*** Begin section ***

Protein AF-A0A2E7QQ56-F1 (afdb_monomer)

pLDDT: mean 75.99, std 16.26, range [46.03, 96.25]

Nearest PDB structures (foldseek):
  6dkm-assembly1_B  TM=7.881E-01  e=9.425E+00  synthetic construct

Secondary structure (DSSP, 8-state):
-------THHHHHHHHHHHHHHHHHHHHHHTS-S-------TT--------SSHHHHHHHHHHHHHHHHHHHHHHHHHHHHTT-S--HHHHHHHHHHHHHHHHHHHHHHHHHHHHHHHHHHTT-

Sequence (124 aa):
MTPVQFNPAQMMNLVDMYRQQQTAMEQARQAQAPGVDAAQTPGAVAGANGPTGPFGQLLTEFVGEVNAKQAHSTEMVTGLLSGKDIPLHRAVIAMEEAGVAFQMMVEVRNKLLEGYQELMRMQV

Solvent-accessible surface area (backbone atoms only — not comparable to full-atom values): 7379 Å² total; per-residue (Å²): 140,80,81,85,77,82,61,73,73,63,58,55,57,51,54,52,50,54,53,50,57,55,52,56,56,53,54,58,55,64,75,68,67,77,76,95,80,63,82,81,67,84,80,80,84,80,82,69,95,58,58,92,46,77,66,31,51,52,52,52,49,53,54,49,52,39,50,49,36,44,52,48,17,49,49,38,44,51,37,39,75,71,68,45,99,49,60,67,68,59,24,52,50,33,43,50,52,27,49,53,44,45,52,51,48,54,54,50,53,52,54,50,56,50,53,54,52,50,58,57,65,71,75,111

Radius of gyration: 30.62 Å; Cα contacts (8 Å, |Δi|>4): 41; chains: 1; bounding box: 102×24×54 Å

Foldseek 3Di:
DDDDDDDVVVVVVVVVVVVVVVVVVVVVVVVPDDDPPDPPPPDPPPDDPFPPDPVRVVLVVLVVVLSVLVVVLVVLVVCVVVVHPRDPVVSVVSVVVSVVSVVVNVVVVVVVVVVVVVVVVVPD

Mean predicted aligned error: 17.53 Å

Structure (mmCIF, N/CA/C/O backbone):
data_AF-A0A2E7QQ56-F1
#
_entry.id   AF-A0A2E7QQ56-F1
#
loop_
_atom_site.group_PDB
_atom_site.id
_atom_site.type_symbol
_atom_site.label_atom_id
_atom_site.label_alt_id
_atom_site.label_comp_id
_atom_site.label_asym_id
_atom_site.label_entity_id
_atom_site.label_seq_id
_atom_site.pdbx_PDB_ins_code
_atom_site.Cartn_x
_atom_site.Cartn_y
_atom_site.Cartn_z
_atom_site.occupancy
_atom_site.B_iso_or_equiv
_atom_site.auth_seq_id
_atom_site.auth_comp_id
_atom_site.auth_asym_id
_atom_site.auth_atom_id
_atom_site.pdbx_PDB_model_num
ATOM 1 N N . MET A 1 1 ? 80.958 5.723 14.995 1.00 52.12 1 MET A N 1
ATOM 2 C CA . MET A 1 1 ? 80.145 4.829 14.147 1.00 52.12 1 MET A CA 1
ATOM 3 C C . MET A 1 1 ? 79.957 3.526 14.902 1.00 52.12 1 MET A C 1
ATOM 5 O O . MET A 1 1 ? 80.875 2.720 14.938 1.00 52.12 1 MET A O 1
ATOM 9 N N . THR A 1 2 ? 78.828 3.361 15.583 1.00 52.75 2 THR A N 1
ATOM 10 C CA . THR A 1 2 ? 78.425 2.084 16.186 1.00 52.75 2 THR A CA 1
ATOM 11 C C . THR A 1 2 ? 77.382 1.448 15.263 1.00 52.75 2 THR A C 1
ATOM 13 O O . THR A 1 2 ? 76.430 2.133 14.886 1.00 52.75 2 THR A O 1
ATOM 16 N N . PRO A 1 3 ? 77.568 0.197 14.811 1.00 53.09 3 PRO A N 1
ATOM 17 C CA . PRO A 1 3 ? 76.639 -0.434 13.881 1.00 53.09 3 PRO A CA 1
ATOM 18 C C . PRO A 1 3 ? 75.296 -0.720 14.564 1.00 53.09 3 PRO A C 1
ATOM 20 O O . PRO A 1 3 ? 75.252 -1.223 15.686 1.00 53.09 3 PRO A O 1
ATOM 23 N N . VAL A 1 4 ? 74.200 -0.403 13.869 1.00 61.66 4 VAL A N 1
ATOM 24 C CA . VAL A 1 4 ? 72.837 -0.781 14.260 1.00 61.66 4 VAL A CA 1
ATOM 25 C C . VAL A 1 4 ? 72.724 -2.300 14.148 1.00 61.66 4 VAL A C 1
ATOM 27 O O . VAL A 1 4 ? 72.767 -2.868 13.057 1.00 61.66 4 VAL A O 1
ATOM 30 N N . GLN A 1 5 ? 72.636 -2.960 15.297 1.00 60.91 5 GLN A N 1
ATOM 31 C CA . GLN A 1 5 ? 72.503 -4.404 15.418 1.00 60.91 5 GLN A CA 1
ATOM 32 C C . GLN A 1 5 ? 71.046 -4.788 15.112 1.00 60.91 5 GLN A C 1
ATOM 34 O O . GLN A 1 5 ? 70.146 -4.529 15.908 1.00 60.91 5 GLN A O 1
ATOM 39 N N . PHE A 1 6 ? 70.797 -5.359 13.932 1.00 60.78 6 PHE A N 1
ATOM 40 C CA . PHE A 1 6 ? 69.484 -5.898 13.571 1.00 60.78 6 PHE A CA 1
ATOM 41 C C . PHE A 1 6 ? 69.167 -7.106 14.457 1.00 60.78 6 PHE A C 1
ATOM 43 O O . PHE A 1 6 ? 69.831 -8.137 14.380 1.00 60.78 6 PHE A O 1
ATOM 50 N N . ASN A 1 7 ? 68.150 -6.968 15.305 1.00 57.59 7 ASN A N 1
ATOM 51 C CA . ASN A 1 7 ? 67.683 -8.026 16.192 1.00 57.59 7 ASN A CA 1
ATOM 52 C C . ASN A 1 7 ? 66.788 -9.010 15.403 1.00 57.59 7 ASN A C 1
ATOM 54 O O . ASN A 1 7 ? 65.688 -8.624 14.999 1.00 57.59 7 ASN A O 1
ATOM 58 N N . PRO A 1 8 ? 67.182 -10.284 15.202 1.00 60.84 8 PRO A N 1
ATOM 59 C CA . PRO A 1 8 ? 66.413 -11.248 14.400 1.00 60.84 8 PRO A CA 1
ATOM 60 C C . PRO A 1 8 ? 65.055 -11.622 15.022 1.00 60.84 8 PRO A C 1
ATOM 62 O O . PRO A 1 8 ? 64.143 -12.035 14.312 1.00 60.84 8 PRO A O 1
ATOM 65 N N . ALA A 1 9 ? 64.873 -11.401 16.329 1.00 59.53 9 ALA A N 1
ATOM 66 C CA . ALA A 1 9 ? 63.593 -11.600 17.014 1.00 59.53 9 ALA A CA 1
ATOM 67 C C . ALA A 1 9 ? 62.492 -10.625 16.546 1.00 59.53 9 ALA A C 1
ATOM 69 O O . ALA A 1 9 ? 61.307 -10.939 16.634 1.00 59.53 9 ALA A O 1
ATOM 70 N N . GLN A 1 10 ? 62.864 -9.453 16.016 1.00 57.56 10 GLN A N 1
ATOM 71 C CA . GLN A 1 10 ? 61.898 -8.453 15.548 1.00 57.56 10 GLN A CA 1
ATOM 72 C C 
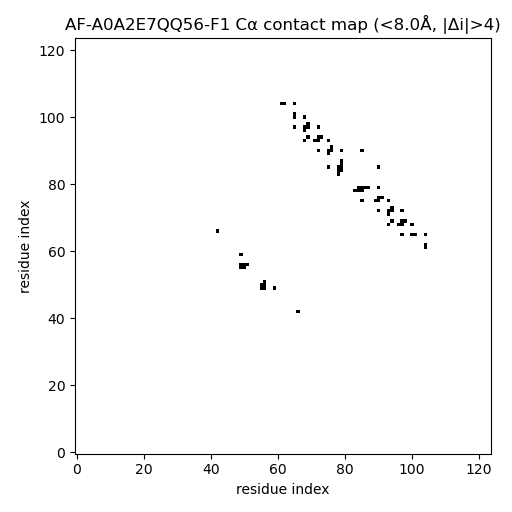. GLN A 1 10 ? 61.353 -8.764 14.143 1.00 57.56 10 GLN A C 1
ATOM 74 O O . GLN A 1 10 ? 60.266 -8.302 13.807 1.00 57.56 10 GLN A O 1
ATOM 79 N N . MET A 1 11 ? 62.044 -9.593 13.347 1.00 56.78 11 MET A N 1
ATOM 80 C CA . MET A 1 11 ? 61.508 -10.081 12.065 1.00 56.78 11 MET A CA 1
ATOM 81 C C . MET A 1 11 ? 60.456 -11.177 12.247 1.00 56.78 11 MET A C 1
ATOM 83 O O . MET A 1 11 ? 59.536 -11.262 11.439 1.00 56.78 11 MET A O 1
ATOM 87 N N . MET A 1 12 ? 60.558 -11.982 13.310 1.00 63.16 12 MET A N 1
ATOM 88 C CA . MET A 1 12 ? 59.591 -13.046 13.601 1.00 63.16 12 MET A CA 1
ATOM 89 C C . MET A 1 12 ? 58.211 -12.450 13.934 1.00 63.16 12 MET A C 1
ATOM 91 O O . MET A 1 12 ? 57.218 -12.791 13.299 1.00 63.16 12 MET A O 1
ATOM 95 N N . ASN A 1 13 ? 58.175 -11.436 14.809 1.00 63.00 13 ASN A N 1
ATOM 96 C CA . ASN A 1 13 ? 56.930 -10.760 15.198 1.00 63.00 13 ASN A CA 1
ATOM 97 C C . ASN A 1 13 ? 56.264 -9.978 14.050 1.00 63.00 13 ASN A C 1
ATOM 99 O O . ASN A 1 13 ? 55.044 -9.826 14.039 1.00 63.00 13 ASN A O 1
ATOM 103 N N . LEU A 1 14 ? 57.034 -9.479 13.075 1.00 67.31 14 LEU A N 1
ATOM 104 C CA . LEU A 1 14 ? 56.470 -8.765 11.926 1.00 67.31 14 LEU A CA 1
ATOM 105 C C . LEU A 1 14 ? 55.763 -9.733 10.964 1.00 67.31 14 LEU A C 1
ATOM 107 O O . LEU A 1 14 ? 54.666 -9.442 10.491 1.00 67.31 14 LEU A O 1
ATOM 111 N N . VAL A 1 15 ? 56.362 -10.902 10.707 1.00 67.25 15 VAL A N 1
ATOM 112 C CA . VAL A 1 15 ? 55.766 -11.949 9.859 1.00 67.25 15 VAL A CA 1
ATOM 113 C C . VAL A 1 15 ? 54.488 -12.508 10.494 1.00 67.25 15 VAL A C 1
ATOM 115 O O . VAL A 1 15 ? 53.500 -12.719 9.785 1.00 67.25 15 VAL A O 1
ATOM 118 N N . ASP A 1 16 ? 54.470 -12.671 11.818 1.00 70.44 16 ASP A N 1
ATOM 119 C CA . ASP A 1 16 ? 53.281 -13.116 12.553 1.00 70.44 16 ASP A CA 1
ATOM 120 C C . ASP A 1 16 ? 52.151 -12.068 12.530 1.00 70.44 16 ASP A C 1
ATOM 122 O O . ASP A 1 16 ? 50.989 -12.424 12.320 1.00 70.44 16 ASP A
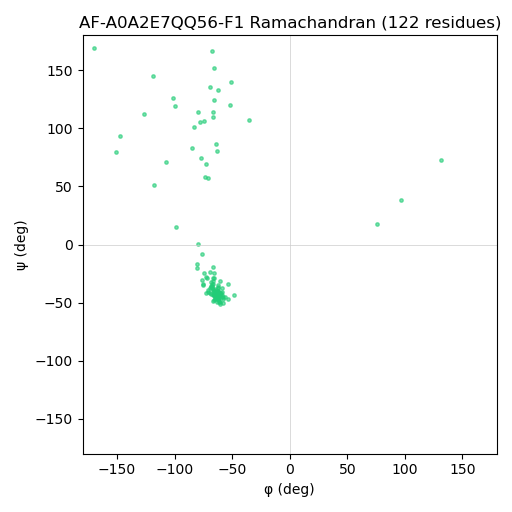 O 1
ATOM 126 N N . MET A 1 17 ? 52.468 -10.768 12.608 1.00 69.12 17 MET A N 1
ATOM 127 C CA . MET A 1 17 ? 51.478 -9.686 12.479 1.00 69.12 17 MET A CA 1
ATOM 128 C C . MET A 1 17 ? 50.856 -9.612 11.071 1.00 69.12 17 MET A C 1
ATOM 130 O O . MET A 1 17 ? 49.644 -9.425 10.939 1.00 69.12 17 MET A O 1
ATOM 134 N N . TYR A 1 18 ? 51.645 -9.802 10.006 1.00 72.31 18 TYR A N 1
ATOM 135 C CA . TYR A 1 18 ? 51.115 -9.828 8.634 1.00 72.31 18 TYR A CA 1
ATOM 136 C C . TYR A 1 18 ? 50.234 -11.058 8.369 1.00 72.31 18 TYR A C 1
ATOM 138 O O . TYR A 1 18 ? 49.215 -10.947 7.686 1.00 72.31 18 TYR A O 1
ATOM 146 N N . ARG A 1 19 ? 50.562 -12.217 8.953 1.00 78.44 19 ARG A N 1
ATOM 147 C CA . ARG A 1 19 ? 49.717 -13.425 8.895 1.00 78.44 19 ARG A CA 1
ATOM 148 C C . ARG A 1 19 ? 48.411 -13.268 9.673 1.00 78.44 19 ARG A C 1
ATOM 150 O O . ARG A 1 19 ? 47.363 -13.741 9.226 1.00 78.44 19 ARG A O 1
ATOM 157 N N . GLN A 1 20 ? 48.460 -12.566 10.801 1.00 72.69 20 GLN A N 1
ATOM 158 C CA . GLN A 1 20 ? 47.280 -12.256 11.602 1.00 72.69 20 GLN A CA 1
ATOM 159 C C . GLN A 1 20 ? 46.353 -11.253 10.897 1.00 72.69 20 GLN A C 1
ATOM 161 O O . GLN A 1 20 ? 45.134 -11.410 10.931 1.00 72.69 20 GLN A O 1
ATOM 166 N N . GLN A 1 21 ? 46.906 -10.263 10.190 1.00 70.62 21 GLN A N 1
ATOM 167 C CA . GLN A 1 21 ? 46.098 -9.333 9.395 1.00 70.62 21 GLN A CA 1
ATOM 168 C C . GLN A 1 21 ? 45.433 -10.020 8.188 1.00 70.62 21 GLN A C 1
ATOM 170 O O . GLN A 1 21 ? 44.299 -9.686 7.848 1.00 70.62 21 GLN A O 1
ATOM 175 N N . GLN A 1 22 ? 46.089 -11.011 7.574 1.00 66.69 22 GLN A N 1
ATOM 176 C CA . GLN A 1 22 ? 45.505 -11.770 6.459 1.00 66.69 22 GLN A CA 1
ATOM 177 C C . GLN A 1 22 ? 44.340 -12.667 6.903 1.00 66.69 22 GLN A C 1
ATOM 179 O O . GLN A 1 22 ? 43.293 -12.679 6.259 1.00 66.69 22 GLN A O 1
ATOM 184 N N . THR A 1 23 ? 44.461 -13.347 8.043 1.00 71.44 23 THR A N 1
ATOM 185 C CA . THR A 1 23 ? 43.387 -14.214 8.565 1.00 71.44 23 THR A CA 1
ATOM 186 C C . THR A 1 23 ? 42.186 -13.432 9.110 1.00 71.44 23 THR A C 1
ATOM 188 O O . THR A 1 23 ? 41.052 -13.900 8.995 1.00 71.44 23 THR A O 1
ATOM 191 N N . ALA A 1 24 ? 42.389 -12.209 9.613 1.00 69.44 24 ALA A N 1
ATOM 192 C CA . ALA A 1 24 ? 41.290 -11.337 10.039 1.00 69.44 24 ALA A CA 1
ATOM 193 C C . ALA A 1 24 ? 40.400 -10.863 8.867 1.00 69.44 24 ALA A C 1
ATOM 195 O O . ALA A 1 24 ? 39.185 -10.744 9.031 1.00 69.44 24 ALA A O 1
ATOM 196 N N . MET A 1 25 ? 40.959 -10.645 7.667 1.00 69.56 25 
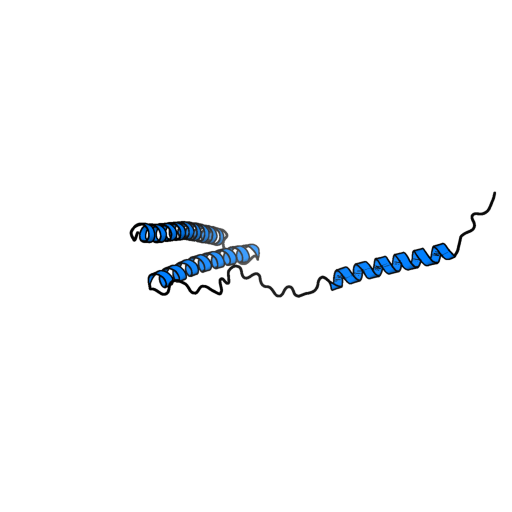MET A N 1
ATOM 197 C CA . MET A 1 25 ? 40.153 -10.326 6.474 1.00 69.56 25 MET A CA 1
ATOM 198 C C . MET A 1 25 ? 39.381 -11.539 5.931 1.00 69.56 25 MET A C 1
ATOM 200 O O . MET A 1 25 ? 38.301 -11.377 5.361 1.00 69.56 25 MET A O 1
ATOM 204 N N . GLU A 1 26 ? 39.883 -12.757 6.137 1.00 65.50 26 GLU A N 1
ATOM 205 C CA . GLU A 1 26 ? 39.211 -13.985 5.696 1.00 65.50 26 GLU A CA 1
ATOM 206 C C . GLU A 1 26 ? 38.009 -14.345 6.588 1.00 65.50 26 GLU A C 1
ATOM 208 O O . GLU A 1 26 ? 36.962 -14.766 6.086 1.00 65.50 26 GLU A O 1
ATOM 213 N N . GLN A 1 27 ? 38.096 -14.062 7.894 1.00 64.81 27 GLN A N 1
ATOM 214 C CA . GLN A 1 27 ? 36.960 -14.186 8.819 1.00 64.81 27 GLN A CA 1
ATOM 215 C C . GLN A 1 27 ? 35.843 -13.172 8.522 1.00 64.81 27 GLN A C 1
ATOM 217 O O . GLN A 1 27 ? 34.666 -13.500 8.676 1.00 64.81 27 GLN A O 1
ATOM 222 N N . ALA A 1 28 ? 36.176 -11.979 8.012 1.00 62.75 28 ALA A N 1
ATOM 223 C CA . ALA A 1 28 ? 35.174 -10.996 7.596 1.00 62.75 28 ALA A CA 1
ATOM 224 C C . ALA A 1 28 ? 34.371 -11.444 6.355 1.00 62.75 28 ALA A C 1
ATOM 226 O O . ALA A 1 28 ? 33.179 -11.152 6.273 1.00 62.75 28 ALA A O 1
ATOM 227 N N . ARG A 1 29 ? 34.966 -12.207 5.418 1.00 66.62 29 ARG A N 1
ATOM 228 C CA . ARG A 1 29 ? 34.216 -12.801 4.286 1.00 66.62 29 ARG A CA 1
ATOM 229 C C . ARG A 1 29 ? 33.367 -14.002 4.698 1.00 66.62 29 ARG A C 1
ATOM 231 O O . ARG A 1 29 ? 32.293 -14.182 4.133 1.00 66.62 29 ARG A O 1
ATOM 238 N N . GLN A 1 30 ? 33.803 -14.809 5.667 1.00 61.28 30 GLN A N 1
ATOM 239 C CA . GLN A 1 30 ? 33.018 -15.963 6.135 1.00 61.28 30 GLN A CA 1
ATOM 240 C C . GLN A 1 30 ? 31.816 -15.564 7.005 1.00 61.28 30 GLN A C 1
ATOM 242 O O . GLN A 1 30 ? 30.823 -16.285 7.027 1.00 61.28 30 GLN A O 1
ATOM 247 N N . ALA A 1 31 ? 31.848 -14.394 7.650 1.00 59.62 31 ALA A N 1
ATOM 248 C CA . ALA A 1 31 ? 30.687 -13.839 8.351 1.00 59.62 31 ALA A CA 1
ATOM 249 C C . ALA A 1 31 ? 29.630 -13.218 7.410 1.00 59.62 31 ALA A C 1
ATOM 251 O O . ALA A 1 31 ? 28.538 -12.879 7.862 1.00 59.62 31 ALA A O 1
ATOM 252 N N . G
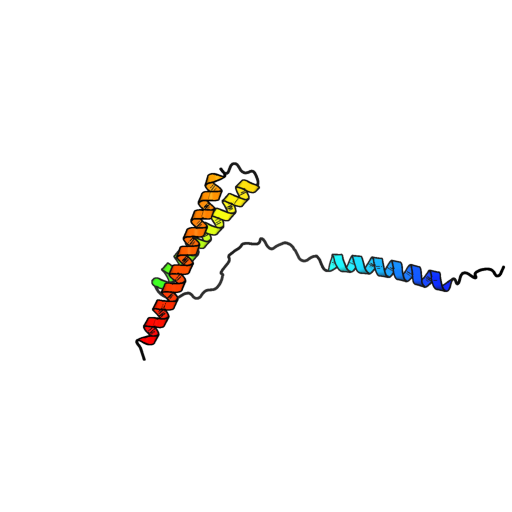LN A 1 32 ? 29.923 -13.082 6.109 1.00 55.88 32 GLN A N 1
ATOM 253 C CA . GLN A 1 32 ? 29.027 -12.475 5.121 1.00 55.88 32 GLN A CA 1
ATOM 254 C C . GLN A 1 32 ? 28.629 -13.470 4.025 1.00 55.88 32 GLN A C 1
ATOM 256 O O . GLN A 1 32 ? 28.732 -13.200 2.832 1.00 55.88 32 GLN A O 1
ATOM 261 N N . ALA A 1 33 ? 28.156 -14.640 4.452 1.00 56.59 33 ALA A N 1
ATOM 262 C CA . ALA A 1 33 ? 27.288 -15.490 3.647 1.00 56.59 33 ALA A CA 1
ATOM 263 C C . ALA A 1 33 ? 26.307 -16.254 4.552 1.00 56.59 33 ALA A C 1
ATOM 265 O O . ALA A 1 33 ? 26.598 -17.345 5.037 1.00 56.59 33 ALA A O 1
ATOM 266 N N . PRO A 1 34 ? 25.114 -15.684 4.752 1.00 47.34 34 PRO A N 1
ATOM 267 C CA . PRO A 1 34 ? 23.891 -16.428 4.508 1.00 47.34 34 PRO A CA 1
ATOM 268 C C . PRO A 1 34 ? 23.084 -15.732 3.408 1.00 47.34 34 PRO A C 1
ATOM 270 O O . PRO A 1 34 ? 23.133 -14.514 3.249 1.00 47.34 34 PRO A O 1
ATOM 273 N N . GLY A 1 35 ? 22.415 -16.544 2.596 1.00 52.72 35 GLY A N 1
ATOM 274 C CA . GLY A 1 35 ? 21.903 -16.186 1.283 1.00 52.72 35 GLY A CA 1
ATOM 275 C C . GLY A 1 35 ? 21.074 -14.905 1.223 1.00 52.72 35 GLY A C 1
ATOM 276 O O . GLY A 1 35 ? 20.176 -14.667 2.025 1.00 52.72 35 GLY A O 1
ATOM 277 N N . VAL A 1 36 ? 21.307 -14.150 0.152 1.00 51.84 36 VAL A N 1
ATOM 278 C CA . VAL A 1 36 ? 20.303 -13.278 -0.468 1.00 51.84 36 VAL A CA 1
ATOM 279 C C . VAL A 1 36 ? 19.248 -14.144 -1.170 1.00 51.84 36 VAL A C 1
ATOM 281 O O . VAL A 1 36 ? 19.021 -14.041 -2.368 1.00 51.84 36 VAL A O 1
ATOM 284 N N . ASP A 1 37 ? 18.628 -15.034 -0.401 1.00 49.88 37 ASP A N 1
ATOM 285 C CA . ASP A 1 37 ? 17.341 -15.644 -0.708 1.00 49.88 37 ASP A CA 1
ATOM 286 C C . ASP A 1 37 ? 16.339 -15.015 0.258 1.00 49.88 37 ASP A C 1
ATOM 288 O O . ASP A 1 37 ? 15.937 -15.553 1.284 1.00 49.88 37 ASP A O 1
ATOM 292 N N . ALA A 1 38 ? 16.072 -13.748 -0.011 1.00 49.97 38 ALA A N 1
ATOM 293 C CA . ALA A 1 38 ? 14.918 -13.045 0.492 1.00 49.97 38 ALA A CA 1
ATOM 294 C C . ALA A 1 38 ? 14.634 -11.998 -0.567 1.00 49.97 38 ALA A C 1
ATOM 296 O O . ALA A 1 38 ? 15.020 -10.833 -0.453 1.00 49.97 38 ALA A O 1
ATOM 297 N N . ALA A 1 39 ? 13.988 -12.458 -1.640 1.00 46.03 39 ALA A N 1
ATOM 298 C CA . ALA A 1 39 ? 13.020 -11.636 -2.327 1.00 46.03 39 ALA A CA 1
ATOM 299 C C . ALA A 1 39 ? 12.304 -10.811 -1.255 1.00 46.03 39 ALA A C 1
ATOM 301 O O . ALA A 1 39 ? 11.558 -11.333 -0.425 1.00 46.03 39 ALA A O 1
ATOM 302 N N . GLN A 1 40 ? 12.620 -9.523 -1.218 1.00 46.22 40 GLN A N 1
ATOM 303 C CA . GLN A 1 40 ? 11.803 -8.550 -0.537 1.00 46.22 40 GLN A CA 1
ATOM 304 C C . GLN A 1 40 ? 10.486 -8.563 -1.306 1.00 46.22 40 GLN A C 1
ATOM 306 O O . GLN A 1 40 ? 10.319 -7.832 -2.272 1.00 46.22 40 GLN A O 1
ATOM 311 N N . THR A 1 41 ? 9.584 -9.466 -0.936 1.00 49.75 41 THR A N 1
ATOM 312 C CA . THR A 1 41 ? 8.154 -9.266 -1.109 1.00 49.75 41 THR A CA 1
ATOM 313 C C . THR A 1 41 ? 7.757 -8.260 -0.040 1.00 49.75 41 THR A C 1
ATOM 315 O O . THR A 1 41 ? 7.732 -8.616 1.144 1.00 49.75 41 THR A O 1
ATOM 318 N N . PRO A 1 42 ? 7.476 -6.999 -0.395 1.00 50.78 42 PRO A N 1
ATOM 319 C CA . PRO A 1 42 ? 6.797 -6.108 0.522 1.00 50.78 42 PRO A CA 1
ATOM 320 C C . PRO A 1 42 ? 5.385 -6.679 0.712 1.00 50.78 42 PRO A C 1
ATOM 322 O O . PRO A 1 42 ? 4.677 -6.907 -0.264 1.00 50.78 42 PRO A O 1
ATOM 325 N N . GLY A 1 43 ? 4.975 -6.937 1.955 1.00 54.84 43 GLY A N 1
ATOM 326 C CA . GLY A 1 43 ? 3.549 -7.072 2.268 1.00 54.84 43 GLY A CA 1
ATOM 327 C C . GLY A 1 43 ? 2.956 -8.482 2.326 1.00 54.84 43 GLY A C 1
ATOM 328 O O . GLY A 1 43 ? 1.796 -8.660 1.969 1.00 54.84 43 GLY A O 1
ATOM 329 N N . ALA A 1 44 ? 3.668 -9.480 2.853 1.00 49.19 44 ALA A N 1
ATOM 330 C CA . ALA A 1 44 ? 2.985 -10.655 3.401 1.00 49.19 44 ALA A CA 1
ATOM 331 C C . ALA A 1 44 ? 2.571 -10.378 4.857 1.00 49.19 44 ALA A C 1
ATOM 333 O O . ALA A 1 44 ? 3.256 -10.763 5.804 1.00 49.19 44 ALA A O 1
ATOM 334 N N . VAL A 1 45 ? 1.433 -9.704 5.043 1.00 57.38 45 VAL A N 1
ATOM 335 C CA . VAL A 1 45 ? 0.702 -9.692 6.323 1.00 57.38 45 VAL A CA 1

*** End section ***

Aim of the task: Range to copy from the listing above: the line with "ATOM 196 N N" through the line with "ATOM 200 O O". Transcribe it exactly and skip the pictures.

Answer for the task:
ATOM 196 N N . MET A 1 25 ? 40.959 -10.645 7.667 1.00 69.56 25 
MET A N 1
ATOM 197 C CA . MET A 1 25 ? 40.153 -10.326 6.474 1.00 69.56 25 MET A CA 1
ATOM 198 C C . MET A 1 25 ? 39.381 -11.539 5.931 1.00 69.56 25 MET A C 1
ATOM 200 O O . MET A 1 25 ? 38.301 -11.377 5.361 1.00 69.56 25 MET A O 1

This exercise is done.